Perhaps the most satisfying part of the whole thing was that, on the Tuesday night before I left my college town for good to head to Alabama for OTS, I came home from the gym to find the Ex on my doorstep, wanting to show me his new "race car," an Acura he planned to take around the West Coast and drag race (something I had never "let" him do, being controlling about things like $60,000 cars on a $17,000 a year salary). He was shocked at how much weight I had lost, and my new short haircut (he’d always liked it long), and, I think, my inner confidence...now he could respect me because I wouldn't let him push me around, but I had far too much self-respect to ever be with him again...funny.

He begged me to come back to him. He explained to me, in vivid detail, all the problems with The Other Woman.

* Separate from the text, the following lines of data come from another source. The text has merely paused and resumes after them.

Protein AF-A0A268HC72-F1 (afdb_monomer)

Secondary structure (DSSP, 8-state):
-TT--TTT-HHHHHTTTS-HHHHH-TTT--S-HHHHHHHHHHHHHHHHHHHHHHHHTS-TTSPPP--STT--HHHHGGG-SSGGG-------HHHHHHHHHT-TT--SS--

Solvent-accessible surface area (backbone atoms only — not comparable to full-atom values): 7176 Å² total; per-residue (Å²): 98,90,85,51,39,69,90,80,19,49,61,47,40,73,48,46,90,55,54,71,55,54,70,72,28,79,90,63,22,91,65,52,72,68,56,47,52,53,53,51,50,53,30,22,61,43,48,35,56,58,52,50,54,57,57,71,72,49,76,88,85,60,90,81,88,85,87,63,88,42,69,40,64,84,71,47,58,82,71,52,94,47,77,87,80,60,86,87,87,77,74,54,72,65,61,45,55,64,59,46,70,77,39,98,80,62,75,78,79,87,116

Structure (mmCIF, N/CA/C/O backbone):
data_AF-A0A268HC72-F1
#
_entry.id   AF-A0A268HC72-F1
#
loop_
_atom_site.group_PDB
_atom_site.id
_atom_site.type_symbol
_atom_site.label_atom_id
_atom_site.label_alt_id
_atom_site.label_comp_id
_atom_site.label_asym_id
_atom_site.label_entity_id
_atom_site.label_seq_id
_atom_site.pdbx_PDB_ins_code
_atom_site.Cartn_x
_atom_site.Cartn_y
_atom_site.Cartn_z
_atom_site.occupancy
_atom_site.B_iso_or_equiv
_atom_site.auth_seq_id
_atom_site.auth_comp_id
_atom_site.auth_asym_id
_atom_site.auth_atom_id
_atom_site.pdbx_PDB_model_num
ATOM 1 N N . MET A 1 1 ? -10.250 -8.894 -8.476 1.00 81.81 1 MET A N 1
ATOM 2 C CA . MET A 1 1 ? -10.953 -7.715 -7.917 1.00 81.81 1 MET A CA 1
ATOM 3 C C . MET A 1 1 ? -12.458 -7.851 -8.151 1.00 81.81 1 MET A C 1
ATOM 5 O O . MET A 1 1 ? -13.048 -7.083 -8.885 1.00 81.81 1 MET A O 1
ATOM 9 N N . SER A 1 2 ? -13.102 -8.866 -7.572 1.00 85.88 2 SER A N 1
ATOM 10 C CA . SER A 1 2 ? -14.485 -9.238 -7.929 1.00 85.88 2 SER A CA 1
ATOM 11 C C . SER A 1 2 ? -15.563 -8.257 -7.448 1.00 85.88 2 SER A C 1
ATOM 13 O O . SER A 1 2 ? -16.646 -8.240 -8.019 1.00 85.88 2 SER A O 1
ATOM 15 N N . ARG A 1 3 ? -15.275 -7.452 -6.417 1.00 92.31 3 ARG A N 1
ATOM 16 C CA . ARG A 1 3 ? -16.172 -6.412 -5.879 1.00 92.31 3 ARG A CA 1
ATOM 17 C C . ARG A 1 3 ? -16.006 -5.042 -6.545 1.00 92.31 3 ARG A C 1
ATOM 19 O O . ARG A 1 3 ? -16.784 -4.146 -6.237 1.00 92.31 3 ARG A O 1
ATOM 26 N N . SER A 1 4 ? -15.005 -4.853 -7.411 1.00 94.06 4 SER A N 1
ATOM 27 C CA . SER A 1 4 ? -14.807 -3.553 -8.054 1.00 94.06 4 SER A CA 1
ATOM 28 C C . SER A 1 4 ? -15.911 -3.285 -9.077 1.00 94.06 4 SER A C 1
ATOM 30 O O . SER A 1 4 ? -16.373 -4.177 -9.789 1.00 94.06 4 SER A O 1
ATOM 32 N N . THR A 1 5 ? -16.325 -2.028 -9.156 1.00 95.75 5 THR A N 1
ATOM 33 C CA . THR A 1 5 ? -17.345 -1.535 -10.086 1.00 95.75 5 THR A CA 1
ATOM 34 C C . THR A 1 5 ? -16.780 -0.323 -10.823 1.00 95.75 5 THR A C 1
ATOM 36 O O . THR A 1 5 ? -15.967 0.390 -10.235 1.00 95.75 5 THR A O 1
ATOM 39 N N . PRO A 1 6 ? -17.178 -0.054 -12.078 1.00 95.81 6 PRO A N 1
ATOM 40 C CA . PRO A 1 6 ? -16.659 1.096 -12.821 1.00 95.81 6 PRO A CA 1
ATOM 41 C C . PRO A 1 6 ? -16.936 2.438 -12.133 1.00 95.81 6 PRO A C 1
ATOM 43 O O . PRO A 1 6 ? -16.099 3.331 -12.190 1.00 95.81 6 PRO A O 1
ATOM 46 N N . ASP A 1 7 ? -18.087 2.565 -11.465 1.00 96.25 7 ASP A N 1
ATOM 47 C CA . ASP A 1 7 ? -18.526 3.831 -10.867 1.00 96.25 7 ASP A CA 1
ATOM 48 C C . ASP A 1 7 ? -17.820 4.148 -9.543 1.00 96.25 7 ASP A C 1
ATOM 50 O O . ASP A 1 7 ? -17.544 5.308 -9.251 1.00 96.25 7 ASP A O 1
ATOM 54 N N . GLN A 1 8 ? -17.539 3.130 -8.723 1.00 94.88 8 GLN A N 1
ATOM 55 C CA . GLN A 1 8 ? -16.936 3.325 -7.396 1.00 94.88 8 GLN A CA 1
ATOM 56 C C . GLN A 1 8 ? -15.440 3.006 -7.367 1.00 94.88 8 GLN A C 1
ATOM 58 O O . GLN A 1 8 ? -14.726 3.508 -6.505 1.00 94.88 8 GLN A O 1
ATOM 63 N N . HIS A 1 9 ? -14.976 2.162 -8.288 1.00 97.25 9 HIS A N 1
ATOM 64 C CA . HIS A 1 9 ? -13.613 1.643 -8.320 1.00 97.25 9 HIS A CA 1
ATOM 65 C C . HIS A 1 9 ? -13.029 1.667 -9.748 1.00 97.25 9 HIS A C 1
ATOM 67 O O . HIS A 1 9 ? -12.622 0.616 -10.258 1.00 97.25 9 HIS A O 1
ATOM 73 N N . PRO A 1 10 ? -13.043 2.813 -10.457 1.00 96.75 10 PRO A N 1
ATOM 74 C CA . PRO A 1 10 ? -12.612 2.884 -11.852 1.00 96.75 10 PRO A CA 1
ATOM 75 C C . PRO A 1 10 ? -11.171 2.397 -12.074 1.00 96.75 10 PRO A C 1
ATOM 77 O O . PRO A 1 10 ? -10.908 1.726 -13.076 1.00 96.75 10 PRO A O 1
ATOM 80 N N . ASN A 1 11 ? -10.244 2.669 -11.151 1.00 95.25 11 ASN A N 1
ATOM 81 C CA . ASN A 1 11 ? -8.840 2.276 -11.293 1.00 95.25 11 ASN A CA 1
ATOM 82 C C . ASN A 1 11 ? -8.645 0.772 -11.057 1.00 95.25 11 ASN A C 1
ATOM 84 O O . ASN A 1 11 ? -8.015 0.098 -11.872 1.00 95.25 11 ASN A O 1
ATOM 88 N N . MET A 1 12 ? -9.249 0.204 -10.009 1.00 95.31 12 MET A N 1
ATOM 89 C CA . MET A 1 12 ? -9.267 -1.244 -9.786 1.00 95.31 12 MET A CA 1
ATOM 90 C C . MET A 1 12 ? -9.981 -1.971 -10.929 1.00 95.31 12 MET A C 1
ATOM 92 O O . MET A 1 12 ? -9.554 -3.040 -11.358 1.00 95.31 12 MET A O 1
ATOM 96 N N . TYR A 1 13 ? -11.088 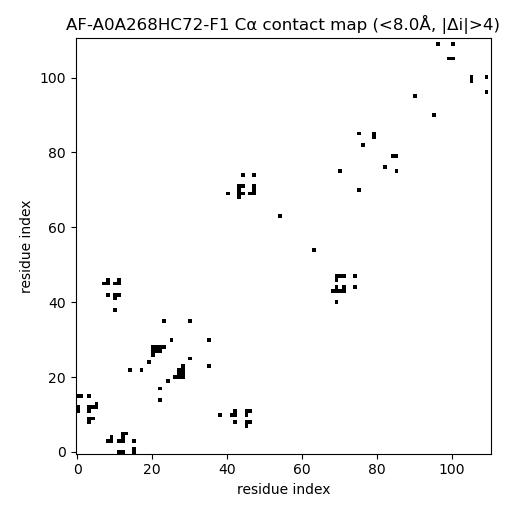-1.417 -11.429 1.00 95.81 13 TYR A N 1
ATOM 97 C CA . TYR A 1 13 ? -11.862 -2.027 -12.505 1.00 95.81 13 TYR A CA 1
ATOM 98 C C . TYR A 1 13 ? -11.063 -2.087 -13.812 1.00 95.81 13 TYR A C 1
ATOM 100 O O . TYR A 1 13 ? -11.081 -3.120 -14.480 1.00 95.81 13 TYR A O 1
ATOM 108 N N . LYS A 1 14 ? -10.302 -1.032 -14.138 1.00 93.12 14 LYS A N 1
ATOM 109 C CA . LYS A 1 14 ? -9.422 -0.963 -15.321 1.00 93.12 14 LYS A CA 1
ATOM 110 C C . LYS A 1 14 ? -8.431 -2.131 -15.396 1.00 93.12 14 LYS A C 1
ATOM 112 O O . LYS A 1 14 ? -8.172 -2.634 -16.486 1.00 93.12 14 LYS A O 1
ATOM 117 N N . ILE A 1 15 ? -7.901 -2.574 -14.255 1.00 91.62 15 ILE A N 1
ATOM 118 C CA . ILE A 1 15 ? -6.865 -3.618 -14.182 1.00 91.62 15 ILE A CA 1
ATOM 119 C C . ILE A 1 15 ? -7.398 -4.983 -13.723 1.00 91.62 15 ILE A C 1
ATOM 121 O O . ILE A 1 15 ? -6.624 -5.920 -13.549 1.00 91.62 15 ILE A O 1
ATOM 125 N N . LYS A 1 16 ? -8.716 -5.133 -13.529 1.00 92.44 16 LYS A N 1
ATOM 126 C CA . LYS A 1 16 ? -9.311 -6.306 -12.858 1.00 92.44 16 LYS A CA 1
ATOM 127 C C . LYS A 1 16 ? -9.045 -7.647 -13.553 1.00 92.44 16 LYS A C 1
ATOM 129 O O . LYS A 1 16 ? -9.047 -8.675 -12.877 1.00 92.44 16 LYS A O 1
ATOM 134 N N . ASP A 1 17 ? -8.861 -7.615 -14.874 1.00 92.00 17 ASP A N 1
ATOM 135 C CA . ASP A 1 17 ? -8.619 -8.784 -15.730 1.00 92.00 17 ASP A CA 1
ATOM 136 C C . ASP A 1 17 ? -7.139 -8.900 -16.147 1.00 92.00 17 ASP A C 1
ATOM 138 O O . ASP A 1 17 ? -6.783 -9.759 -16.952 1.00 92.00 17 ASP A O 1
ATOM 142 N N . GLN A 1 18 ? -6.272 -8.031 -15.618 1.00 89.75 18 GLN A N 1
ATOM 143 C CA . GLN A 1 18 ? -4.838 -8.031 -15.883 1.00 89.75 18 GLN A CA 1
ATOM 144 C C . GLN A 1 18 ? -4.089 -8.782 -14.777 1.00 89.75 18 GLN A C 1
ATOM 146 O O . GLN A 1 18 ? -4.475 -8.795 -13.608 1.00 89.75 18 GLN A O 1
ATOM 151 N N . THR A 1 19 ? -2.985 -9.419 -15.149 1.00 87.88 19 THR A N 1
ATOM 152 C CA . THR A 1 19 ? -2.036 -10.022 -14.206 1.00 87.88 19 THR A CA 1
ATOM 153 C C . THR A 1 19 ? -1.099 -8.961 -13.632 1.00 87.88 19 THR A C 1
ATOM 155 O O . THR A 1 19 ? -0.850 -7.944 -14.272 1.00 87.88 19 THR A O 1
ATOM 158 N N . TRP A 1 20 ? -0.492 -9.220 -12.471 1.00 80.31 20 TRP A N 1
ATOM 159 C CA . TRP A 1 20 ? 0.483 -8.304 -11.857 1.00 80.31 20 TRP A CA 1
ATOM 160 C C . TRP A 1 20 ? 1.616 -7.899 -12.807 1.00 80.31 20 TRP A C 1
ATOM 162 O O . TRP A 1 20 ? 1.980 -6.727 -12.860 1.00 80.31 20 TRP A O 1
ATOM 172 N N . ASN A 1 21 ? 2.111 -8.843 -13.613 1.00 82.25 21 ASN A N 1
ATOM 173 C CA . ASN A 1 21 ? 3.152 -8.566 -14.600 1.00 82.25 21 ASN A CA 1
ATOM 174 C C . ASN A 1 21 ? 2.672 -7.599 -15.688 1.00 82.25 21 ASN A C 1
ATOM 176 O O . ASN A 1 21 ? 3.440 -6.750 -16.114 1.00 82.25 21 ASN A O 1
ATOM 180 N N . GLN A 1 22 ? 1.414 -7.696 -16.121 1.00 83.69 22 GLN A N 1
ATOM 181 C CA . GLN A 1 22 ? 0.866 -6.792 -17.136 1.00 83.69 22 GLN A CA 1
ATOM 182 C C . GLN A 1 22 ? 0.697 -5.362 -16.618 1.00 83.69 22 GLN A C 1
ATOM 184 O O . GLN A 1 22 ? 0.818 -4.429 -17.403 1.00 83.69 22 GLN A O 1
ATOM 189 N N . VAL A 1 23 ? 0.438 -5.192 -15.319 1.00 83.44 23 VAL A N 1
ATOM 190 C CA . VAL A 1 23 ? 0.208 -3.865 -14.736 1.00 83.44 23 VAL A CA 1
ATOM 191 C C . VAL A 1 23 ? 1.523 -3.180 -14.336 1.00 83.44 23 VAL A C 1
ATOM 193 O O . VAL A 1 23 ? 1.682 -1.992 -14.592 1.00 83.44 23 VAL A O 1
ATOM 196 N N . TRP A 1 24 ? 2.477 -3.911 -13.742 1.00 76.75 24 TRP A N 1
ATOM 197 C CA . TRP A 1 24 ? 3.612 -3.299 -13.019 1.00 76.75 24 TRP A CA 1
ATOM 198 C C . TRP A 1 24 ? 5.005 -3.781 -13.432 1.00 76.75 24 TRP A C 1
ATOM 200 O O . TRP A 1 24 ? 6.000 -3.378 -12.836 1.00 76.75 24 TRP A O 1
ATOM 210 N N . SER A 1 25 ? 5.126 -4.681 -14.410 1.00 76.56 25 SER A N 1
ATOM 211 C CA . SER A 1 25 ? 6.452 -5.070 -14.902 1.00 76.56 25 SER A CA 1
ATOM 212 C C . SER A 1 25 ? 6.910 -4.093 -15.969 1.00 76.56 25 SER A C 1
ATOM 214 O O . SER A 1 25 ? 6.211 -3.915 -16.959 1.00 76.56 25 SER A O 1
ATOM 216 N N . THR A 1 26 ? 8.128 -3.571 -15.861 1.00 68.38 26 THR A N 1
ATOM 217 C CA . THR A 1 26 ? 8.770 -2.771 -16.921 1.00 68.38 26 THR A CA 1
ATOM 218 C C . THR A 1 26 ? 8.912 -3.522 -18.252 1.00 68.38 26 THR A C 1
ATOM 220 O O . THR A 1 26 ? 9.098 -2.903 -19.295 1.00 68.38 26 THR A O 1
ATOM 223 N N . GLN A 1 27 ? 8.791 -4.856 -18.248 1.00 67.69 27 GLN A N 1
ATOM 224 C CA . GLN A 1 27 ? 8.776 -5.670 -19.464 1.00 67.69 27 GLN A CA 1
ATOM 225 C C . GLN A 1 27 ? 7.452 -5.563 -20.243 1.00 67.69 27 GLN A C 1
ATOM 227 O O . GLN A 1 27 ? 7.449 -5.720 -21.464 1.00 67.69 27 GLN A O 1
ATOM 232 N N . PHE A 1 28 ? 6.328 -5.338 -19.557 1.00 68.88 28 PHE A N 1
ATOM 233 C CA . PHE A 1 28 ? 4.982 -5.366 -20.151 1.00 68.88 28 PHE A CA 1
ATOM 234 C C . PHE A 1 28 ? 4.212 -4.050 -19.985 1.00 68.88 28 PHE A C 1
ATOM 236 O O . PHE A 1 28 ? 3.243 -3.814 -20.704 1.00 68.88 28 PHE A O 1
ATOM 243 N N . CYS A 1 29 ? 4.651 -3.197 -19.065 1.00 76.00 29 CYS A N 1
ATOM 244 C CA . CYS A 1 29 ? 4.104 -1.889 -18.768 1.00 76.00 29 CYS A CA 1
ATOM 245 C C . CYS A 1 29 ? 5.041 -0.820 -19.335 1.00 76.00 29 CYS A C 1
ATOM 247 O O . CYS A 1 29 ? 6.228 -0.781 -19.014 1.00 76.00 29 CYS A O 1
ATOM 249 N N . SER A 1 30 ? 4.500 0.042 -20.195 1.00 83.69 30 SER A N 1
ATOM 250 C CA . SER A 1 30 ? 5.235 1.142 -20.827 1.00 83.69 30 SER A CA 1
ATOM 251 C C . SER A 1 30 ? 5.247 2.428 -19.997 1.00 83.69 30 SER A C 1
ATOM 253 O O . SER A 1 30 ? 5.790 3.427 -20.461 1.00 83.69 30 SER A O 1
ATOM 255 N N . LEU A 1 31 ? 4.595 2.429 -18.831 1.00 85.75 31 LEU A N 1
ATOM 256 C CA . LEU A 1 31 ? 4.532 3.583 -17.937 1.00 85.75 31 LEU A CA 1
ATOM 257 C C . LEU A 1 31 ? 5.869 3.783 -17.222 1.00 85.75 31 LEU A C 1
ATOM 259 O O . LEU A 1 31 ? 6.552 2.809 -16.883 1.00 85.75 31 LEU A O 1
ATOM 263 N N . THR A 1 32 ? 6.220 5.036 -16.939 1.00 89.25 32 THR A N 1
ATOM 264 C CA . THR A 1 32 ? 7.377 5.332 -16.085 1.00 89.25 32 THR A CA 1
ATOM 265 C C . THR A 1 32 ? 7.137 4.842 -14.655 1.00 89.25 32 THR A C 1
ATOM 267 O O . THR A 1 32 ? 6.010 4.537 -14.262 1.00 89.25 32 THR A O 1
ATOM 270 N N . VAL A 1 33 ? 8.197 4.750 -13.849 1.00 86.50 33 VAL A N 1
ATOM 271 C CA . VAL A 1 33 ? 8.070 4.339 -12.440 1.00 86.50 33 VAL A CA 1
ATOM 272 C C . VAL A 1 33 ? 7.176 5.311 -11.666 1.00 86.50 33 VAL A C 1
ATOM 274 O O . VAL A 1 33 ? 6.368 4.885 -10.847 1.00 86.50 33 VAL A O 1
ATOM 277 N N . GLU A 1 34 ? 7.271 6.606 -11.954 1.00 90.56 34 GLU A N 1
ATOM 278 C CA . GLU A 1 34 ? 6.454 7.649 -11.334 1.00 90.56 34 GLU A CA 1
ATOM 279 C C . GLU A 1 34 ? 4.969 7.463 -11.665 1.00 90.56 34 GLU A C 1
ATOM 281 O O . GLU A 1 34 ? 4.138 7.437 -10.758 1.00 90.56 34 GLU A O 1
ATOM 286 N N . GLU A 1 35 ? 4.639 7.248 -12.942 1.00 91.19 35 GLU A N 1
ATOM 287 C CA . GLU A 1 35 ? 3.269 6.961 -13.384 1.00 91.19 35 GLU A CA 1
ATOM 288 C C . GLU A 1 35 ? 2.733 5.675 -12.744 1.00 91.19 35 GLU A C 1
ATOM 290 O O . GLU A 1 35 ? 1.577 5.616 -12.323 1.00 91.19 35 GLU A O 1
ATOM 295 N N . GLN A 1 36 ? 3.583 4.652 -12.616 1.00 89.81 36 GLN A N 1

She didn’t like sex. She nagged. She wasn’t fun. She was controlling. I just sat there, mouth agape; shocked that he couldn’t see that these are the exact same things he was presumably telling her about me while trying to get her to become his mistress! Funny how the grass wasn’t any greener. Anyway, it was Tuesday and unbeknownst to him I was moving away to start OTS that upcoming weekend. When I had mentioned joining the Air Force during our marriage he had laughed in my face and told me I was way too fat and out of shape, I’d never get in. Now I was off to become an officer and I desperately hoped I would run into him again someday and he’d have to salute me and call me Ma’am. I left without ever telling him I was going. No forwarding address, no contact, no nothing. I made a clean break.

During the week my friends came over and helped me move the few belongings I still had into storage. On Saturday morning I drove East out of my city, heading cross-country to Alabama to start my new life. My good friend from work had made me some mix CD’s for the journey and had even bought me a CD player for my car. It was my first cross-country drive alone and I loved every minute of solitude I had. I sang, stopped at truck stops, drank Diet Coke, watched sunrises and sunsets, stayed at nice hotels, and reveled in the newness of me and my life and where I was. It was such a great awakening, a few days on the road without anyone else, just thinking and driving and feeling. For the first time in a long time I was happy with what I heard in my head, and I was comforted. I hadn’t achieved inner peace or anything, and I don’t think I’m the type that ever will. But I could hear myself again, and it felt good to know I was still there.